Gemma-4-12B-it-heretic MLX 4-Bit

This model was converted to MLX format from igorls/gemma-4-12B-it-heretic using mlx-vlm.

It follows the same Gemma 4 MLX conversion strategy used by the public mlx-community / chia767 Gemma 4 12B ports: the model stays in the full gemma4_unified architecture, keeps the image/audio path, and uses mixed precision for the language model.

Why this variant?

The source checkpoint is about 22GB locally. This MLX build is about 10GB and preserves the unified Gemma 4 multimodal route instead of stripping it down to text-only inference.
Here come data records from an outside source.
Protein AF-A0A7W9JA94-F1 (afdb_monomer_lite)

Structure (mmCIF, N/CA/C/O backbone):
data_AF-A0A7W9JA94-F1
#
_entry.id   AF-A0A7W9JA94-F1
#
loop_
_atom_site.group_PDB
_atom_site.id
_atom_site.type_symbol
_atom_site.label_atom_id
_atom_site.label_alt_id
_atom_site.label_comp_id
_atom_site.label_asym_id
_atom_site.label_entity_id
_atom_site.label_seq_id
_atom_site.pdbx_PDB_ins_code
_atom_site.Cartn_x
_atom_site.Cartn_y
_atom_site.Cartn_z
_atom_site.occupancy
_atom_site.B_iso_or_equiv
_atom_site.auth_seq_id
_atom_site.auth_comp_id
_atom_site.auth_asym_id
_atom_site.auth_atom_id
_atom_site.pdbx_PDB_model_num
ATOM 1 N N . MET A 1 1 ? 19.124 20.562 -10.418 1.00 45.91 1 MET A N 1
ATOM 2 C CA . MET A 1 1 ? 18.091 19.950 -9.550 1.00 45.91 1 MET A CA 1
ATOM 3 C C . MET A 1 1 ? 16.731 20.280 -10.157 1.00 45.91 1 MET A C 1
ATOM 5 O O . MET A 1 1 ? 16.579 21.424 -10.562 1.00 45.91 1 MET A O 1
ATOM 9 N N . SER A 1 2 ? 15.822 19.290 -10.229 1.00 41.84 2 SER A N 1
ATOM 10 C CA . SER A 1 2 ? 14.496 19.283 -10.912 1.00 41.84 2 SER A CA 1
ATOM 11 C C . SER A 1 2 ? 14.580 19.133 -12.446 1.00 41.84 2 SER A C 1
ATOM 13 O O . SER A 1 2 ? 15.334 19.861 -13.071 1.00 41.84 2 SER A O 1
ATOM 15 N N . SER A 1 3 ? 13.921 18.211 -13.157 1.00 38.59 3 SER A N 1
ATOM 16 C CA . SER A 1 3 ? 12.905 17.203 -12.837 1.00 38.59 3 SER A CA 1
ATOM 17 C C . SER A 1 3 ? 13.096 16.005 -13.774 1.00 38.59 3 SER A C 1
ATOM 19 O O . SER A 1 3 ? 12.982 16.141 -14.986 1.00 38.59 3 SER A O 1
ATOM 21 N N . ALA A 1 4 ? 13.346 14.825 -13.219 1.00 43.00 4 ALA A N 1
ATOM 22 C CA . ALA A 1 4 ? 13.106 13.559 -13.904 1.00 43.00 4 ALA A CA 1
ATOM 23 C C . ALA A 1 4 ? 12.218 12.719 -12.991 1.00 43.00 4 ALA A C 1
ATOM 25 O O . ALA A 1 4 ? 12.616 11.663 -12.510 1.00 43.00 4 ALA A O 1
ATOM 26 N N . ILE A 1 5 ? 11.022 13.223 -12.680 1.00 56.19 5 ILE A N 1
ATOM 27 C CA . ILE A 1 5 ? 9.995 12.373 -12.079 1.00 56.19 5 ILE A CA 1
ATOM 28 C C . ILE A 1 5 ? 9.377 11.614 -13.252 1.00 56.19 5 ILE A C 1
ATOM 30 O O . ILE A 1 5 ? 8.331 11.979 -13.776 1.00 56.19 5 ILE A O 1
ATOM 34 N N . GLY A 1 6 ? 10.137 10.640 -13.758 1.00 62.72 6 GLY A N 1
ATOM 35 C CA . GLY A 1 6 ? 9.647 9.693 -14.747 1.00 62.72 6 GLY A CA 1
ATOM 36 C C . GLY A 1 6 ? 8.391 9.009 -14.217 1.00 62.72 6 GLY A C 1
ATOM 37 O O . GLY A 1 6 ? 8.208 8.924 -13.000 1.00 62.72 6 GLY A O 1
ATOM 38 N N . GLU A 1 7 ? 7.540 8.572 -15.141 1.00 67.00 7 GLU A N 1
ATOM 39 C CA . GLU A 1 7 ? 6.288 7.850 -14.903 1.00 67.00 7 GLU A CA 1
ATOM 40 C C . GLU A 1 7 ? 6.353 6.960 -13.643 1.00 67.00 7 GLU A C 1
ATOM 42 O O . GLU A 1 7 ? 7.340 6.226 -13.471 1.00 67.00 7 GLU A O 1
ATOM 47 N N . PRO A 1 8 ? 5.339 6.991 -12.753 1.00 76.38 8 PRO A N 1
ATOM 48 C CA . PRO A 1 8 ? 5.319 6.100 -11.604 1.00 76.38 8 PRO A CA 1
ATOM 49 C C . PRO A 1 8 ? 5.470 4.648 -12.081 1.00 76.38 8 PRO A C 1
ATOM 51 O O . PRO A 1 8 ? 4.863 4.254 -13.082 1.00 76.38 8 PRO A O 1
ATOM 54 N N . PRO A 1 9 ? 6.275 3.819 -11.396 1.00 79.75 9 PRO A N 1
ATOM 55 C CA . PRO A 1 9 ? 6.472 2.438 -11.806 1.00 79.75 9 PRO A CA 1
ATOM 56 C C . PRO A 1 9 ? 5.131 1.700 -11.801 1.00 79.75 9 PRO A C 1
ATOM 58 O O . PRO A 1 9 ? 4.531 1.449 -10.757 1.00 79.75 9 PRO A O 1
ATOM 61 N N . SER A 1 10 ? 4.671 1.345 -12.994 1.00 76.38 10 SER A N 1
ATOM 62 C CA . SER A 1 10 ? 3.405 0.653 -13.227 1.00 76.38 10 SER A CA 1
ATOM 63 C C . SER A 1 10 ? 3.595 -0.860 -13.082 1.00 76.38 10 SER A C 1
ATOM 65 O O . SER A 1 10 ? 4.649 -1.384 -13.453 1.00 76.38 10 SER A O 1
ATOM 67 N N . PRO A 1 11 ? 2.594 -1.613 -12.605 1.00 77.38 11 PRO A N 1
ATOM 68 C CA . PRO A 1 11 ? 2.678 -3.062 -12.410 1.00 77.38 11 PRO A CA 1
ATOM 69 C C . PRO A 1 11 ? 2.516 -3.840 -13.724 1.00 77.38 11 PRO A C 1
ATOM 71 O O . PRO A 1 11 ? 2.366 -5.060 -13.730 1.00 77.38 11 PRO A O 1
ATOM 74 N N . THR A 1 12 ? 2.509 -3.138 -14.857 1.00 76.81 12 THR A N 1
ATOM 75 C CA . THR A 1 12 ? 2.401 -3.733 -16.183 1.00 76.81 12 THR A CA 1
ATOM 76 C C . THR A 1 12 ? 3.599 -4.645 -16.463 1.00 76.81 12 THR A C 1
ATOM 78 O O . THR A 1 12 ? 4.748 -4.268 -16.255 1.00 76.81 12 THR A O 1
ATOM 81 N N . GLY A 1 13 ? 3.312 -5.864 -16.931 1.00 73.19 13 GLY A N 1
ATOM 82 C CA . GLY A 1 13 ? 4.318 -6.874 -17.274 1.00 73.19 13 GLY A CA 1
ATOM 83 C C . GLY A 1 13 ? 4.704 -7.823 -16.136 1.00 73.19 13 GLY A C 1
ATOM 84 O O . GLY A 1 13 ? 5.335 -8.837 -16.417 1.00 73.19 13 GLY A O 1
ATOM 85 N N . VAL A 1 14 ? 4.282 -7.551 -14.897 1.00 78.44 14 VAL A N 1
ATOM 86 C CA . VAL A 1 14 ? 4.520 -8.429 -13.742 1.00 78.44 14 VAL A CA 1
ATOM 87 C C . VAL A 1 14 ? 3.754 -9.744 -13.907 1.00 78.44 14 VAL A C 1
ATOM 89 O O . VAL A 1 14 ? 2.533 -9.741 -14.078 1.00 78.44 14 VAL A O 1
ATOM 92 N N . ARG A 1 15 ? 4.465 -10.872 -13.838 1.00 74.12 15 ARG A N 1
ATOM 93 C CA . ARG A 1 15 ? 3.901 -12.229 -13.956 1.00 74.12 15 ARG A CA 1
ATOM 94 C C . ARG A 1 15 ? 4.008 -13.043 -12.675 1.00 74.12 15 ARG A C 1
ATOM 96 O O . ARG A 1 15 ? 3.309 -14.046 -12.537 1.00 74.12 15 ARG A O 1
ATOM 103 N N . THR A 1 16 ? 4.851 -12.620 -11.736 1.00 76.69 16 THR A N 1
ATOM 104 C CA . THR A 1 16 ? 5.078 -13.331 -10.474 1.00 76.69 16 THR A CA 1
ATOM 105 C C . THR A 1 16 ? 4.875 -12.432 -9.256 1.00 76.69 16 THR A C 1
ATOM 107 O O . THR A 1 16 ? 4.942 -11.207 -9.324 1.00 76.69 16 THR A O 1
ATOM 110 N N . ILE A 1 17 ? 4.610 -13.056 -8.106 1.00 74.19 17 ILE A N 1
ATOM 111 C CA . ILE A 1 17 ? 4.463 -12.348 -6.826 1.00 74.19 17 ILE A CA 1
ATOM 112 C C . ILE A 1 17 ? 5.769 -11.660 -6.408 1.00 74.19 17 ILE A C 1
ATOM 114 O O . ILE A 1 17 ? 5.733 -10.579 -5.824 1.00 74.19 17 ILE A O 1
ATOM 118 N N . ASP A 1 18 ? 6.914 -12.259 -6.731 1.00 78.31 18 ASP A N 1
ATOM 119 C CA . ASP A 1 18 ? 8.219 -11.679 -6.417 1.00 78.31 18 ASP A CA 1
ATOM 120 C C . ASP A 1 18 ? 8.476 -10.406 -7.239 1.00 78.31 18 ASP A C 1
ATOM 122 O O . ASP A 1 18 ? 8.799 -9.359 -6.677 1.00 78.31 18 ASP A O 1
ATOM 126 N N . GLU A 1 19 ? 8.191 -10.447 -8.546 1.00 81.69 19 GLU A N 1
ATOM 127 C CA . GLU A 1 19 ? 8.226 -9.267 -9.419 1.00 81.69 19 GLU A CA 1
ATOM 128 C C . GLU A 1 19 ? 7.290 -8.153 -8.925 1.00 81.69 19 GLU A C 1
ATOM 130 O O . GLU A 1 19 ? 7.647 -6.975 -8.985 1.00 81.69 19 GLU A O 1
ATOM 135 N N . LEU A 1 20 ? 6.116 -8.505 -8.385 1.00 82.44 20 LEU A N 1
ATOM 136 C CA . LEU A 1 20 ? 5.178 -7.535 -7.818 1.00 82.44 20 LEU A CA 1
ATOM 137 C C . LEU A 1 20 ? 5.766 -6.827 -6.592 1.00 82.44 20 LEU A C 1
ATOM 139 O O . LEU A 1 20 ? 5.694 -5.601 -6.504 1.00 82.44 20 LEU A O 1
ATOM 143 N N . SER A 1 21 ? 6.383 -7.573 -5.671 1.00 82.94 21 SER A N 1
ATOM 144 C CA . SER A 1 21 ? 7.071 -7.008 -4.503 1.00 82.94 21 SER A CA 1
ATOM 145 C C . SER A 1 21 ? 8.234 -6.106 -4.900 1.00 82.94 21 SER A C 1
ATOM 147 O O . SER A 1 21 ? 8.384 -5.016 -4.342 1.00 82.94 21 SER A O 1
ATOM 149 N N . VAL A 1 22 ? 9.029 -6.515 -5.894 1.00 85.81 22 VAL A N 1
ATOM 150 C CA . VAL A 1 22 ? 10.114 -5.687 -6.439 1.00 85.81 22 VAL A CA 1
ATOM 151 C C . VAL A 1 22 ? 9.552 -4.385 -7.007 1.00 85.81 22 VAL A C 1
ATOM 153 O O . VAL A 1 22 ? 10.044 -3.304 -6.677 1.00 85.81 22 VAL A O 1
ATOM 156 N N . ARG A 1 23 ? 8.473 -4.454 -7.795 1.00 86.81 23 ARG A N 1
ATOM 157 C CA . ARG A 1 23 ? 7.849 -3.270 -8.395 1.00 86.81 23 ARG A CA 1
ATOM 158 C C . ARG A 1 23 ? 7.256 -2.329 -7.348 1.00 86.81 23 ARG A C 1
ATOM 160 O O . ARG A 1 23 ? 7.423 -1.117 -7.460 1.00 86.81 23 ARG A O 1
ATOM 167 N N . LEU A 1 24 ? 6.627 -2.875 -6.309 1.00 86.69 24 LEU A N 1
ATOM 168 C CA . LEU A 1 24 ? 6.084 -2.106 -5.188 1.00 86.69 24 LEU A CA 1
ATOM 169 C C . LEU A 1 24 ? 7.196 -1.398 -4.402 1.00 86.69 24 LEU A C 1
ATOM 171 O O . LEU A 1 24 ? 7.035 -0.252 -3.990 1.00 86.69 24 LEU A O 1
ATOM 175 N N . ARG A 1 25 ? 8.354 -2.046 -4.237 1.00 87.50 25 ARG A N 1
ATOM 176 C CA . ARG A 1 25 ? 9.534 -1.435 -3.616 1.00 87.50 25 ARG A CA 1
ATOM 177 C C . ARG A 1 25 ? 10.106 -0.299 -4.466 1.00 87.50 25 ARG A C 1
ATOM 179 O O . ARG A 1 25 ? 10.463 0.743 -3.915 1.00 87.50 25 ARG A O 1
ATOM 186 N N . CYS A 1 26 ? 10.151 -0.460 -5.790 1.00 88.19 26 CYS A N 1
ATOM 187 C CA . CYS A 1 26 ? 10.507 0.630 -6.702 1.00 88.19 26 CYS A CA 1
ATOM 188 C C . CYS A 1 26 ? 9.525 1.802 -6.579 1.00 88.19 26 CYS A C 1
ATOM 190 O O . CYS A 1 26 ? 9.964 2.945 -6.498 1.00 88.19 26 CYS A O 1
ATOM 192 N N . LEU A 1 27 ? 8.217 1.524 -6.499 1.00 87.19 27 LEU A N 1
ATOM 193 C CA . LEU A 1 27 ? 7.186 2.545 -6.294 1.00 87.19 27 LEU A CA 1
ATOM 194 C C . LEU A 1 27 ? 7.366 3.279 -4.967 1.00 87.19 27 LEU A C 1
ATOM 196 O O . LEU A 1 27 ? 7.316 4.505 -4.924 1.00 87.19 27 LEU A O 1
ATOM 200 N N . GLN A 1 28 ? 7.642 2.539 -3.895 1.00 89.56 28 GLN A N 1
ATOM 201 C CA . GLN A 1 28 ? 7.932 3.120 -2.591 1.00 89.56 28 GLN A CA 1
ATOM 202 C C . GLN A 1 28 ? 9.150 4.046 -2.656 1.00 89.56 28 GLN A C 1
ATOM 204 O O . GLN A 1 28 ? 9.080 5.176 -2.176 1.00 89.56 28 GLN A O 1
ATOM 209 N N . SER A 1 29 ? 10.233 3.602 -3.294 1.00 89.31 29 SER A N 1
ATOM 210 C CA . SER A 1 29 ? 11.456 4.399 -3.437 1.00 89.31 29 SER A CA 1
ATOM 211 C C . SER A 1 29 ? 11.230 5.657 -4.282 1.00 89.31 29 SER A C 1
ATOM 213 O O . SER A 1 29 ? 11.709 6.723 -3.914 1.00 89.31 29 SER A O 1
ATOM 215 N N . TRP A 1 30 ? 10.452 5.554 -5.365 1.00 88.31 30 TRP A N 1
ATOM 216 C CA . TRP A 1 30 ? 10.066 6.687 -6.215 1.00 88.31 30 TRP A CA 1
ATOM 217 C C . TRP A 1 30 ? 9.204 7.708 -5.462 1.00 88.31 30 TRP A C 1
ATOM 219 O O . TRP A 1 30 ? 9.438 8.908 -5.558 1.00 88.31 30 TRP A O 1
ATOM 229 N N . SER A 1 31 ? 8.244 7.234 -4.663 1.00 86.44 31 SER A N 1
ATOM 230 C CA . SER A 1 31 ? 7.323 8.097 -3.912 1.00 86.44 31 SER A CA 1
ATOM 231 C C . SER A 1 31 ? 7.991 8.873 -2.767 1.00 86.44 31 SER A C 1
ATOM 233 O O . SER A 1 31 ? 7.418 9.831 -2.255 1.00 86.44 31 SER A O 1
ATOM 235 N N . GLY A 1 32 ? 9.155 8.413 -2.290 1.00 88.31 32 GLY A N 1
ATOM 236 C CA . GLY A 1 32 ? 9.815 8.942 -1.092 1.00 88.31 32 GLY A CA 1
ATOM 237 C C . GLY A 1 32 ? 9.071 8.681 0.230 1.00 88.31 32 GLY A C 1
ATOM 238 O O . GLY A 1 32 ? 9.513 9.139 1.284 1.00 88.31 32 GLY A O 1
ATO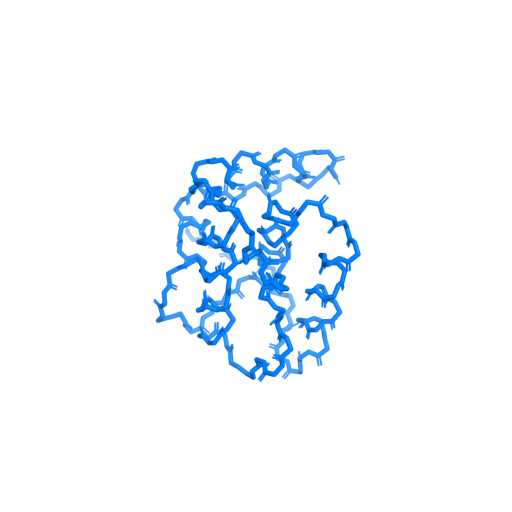M 239 N N . VAL A 1 33 ? 7.954 7.945 0.220 1.00 88.75 33 VAL A N 1
ATOM 240 C CA . VAL A 1 33 ? 7.135 7.698 1.416 1.00 88.75 33 VAL A CA 1
ATOM 241 C C . VAL A 1 33 ? 7.784 6.632 2.300 1.00 88.75 33 VAL A C 1
ATOM 243 O O . VAL A 1 33 ? 8.112 5.535 1.850 1.00 88.75 33 VAL A O 1
ATOM 246 N N . SER A 1 34 ? 7.946 6.923 3.594 1.00 89.69 34 SER A N 1
ATOM 247 C CA . SER A 1 34 ? 8.524 5.972 4.555 1.00 89.69 34 SER A CA 1
ATOM 248 C C . SER A 1 34 ? 7.593 4.788 4.852 1.00 89.69 34 SER A C 1
ATOM 250 O O . SER A 1 34 ? 6.374 4.934 4.854 1.00 89.69 34 SER A O 1
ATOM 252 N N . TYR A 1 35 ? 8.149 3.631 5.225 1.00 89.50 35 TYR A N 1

Although this is tagged as 4-bit, it is not a pure all-layer 4-bit quantization. The default quantization is 4-bit affine with group size 64, while all 48 MLP gate_proj, up_proj, and down_proj layers are kept at 8-bit. The converter reported 7.355 bits per weight.

That is why this model is larger than a compact text-only MLX-LM 4-bit conversion, but much closer to the public Gemma 4 MLX ports in behavior and architecture.

Use with MLX-VLM

pip install -U mlx-vlm

python -m mlx_vlm.generate \
  --model IvanSmit05/gemma-4-12B-it-heretic-mlx-4bit \
  --max-tokens 100 \
  --temperature 0.0 \
  --prompt "Briefly describe this image." \
  --image <path_to_image>

For text-only prompts:

python -m mlx_vlm.generate \
  --model IvanSmit05/gemma-4-12B-it-heretic-mlx-4bit \
  --max-tokens 200 \
  --temperature 0.7 \
  --prompt "Write a short story about a rogue AI."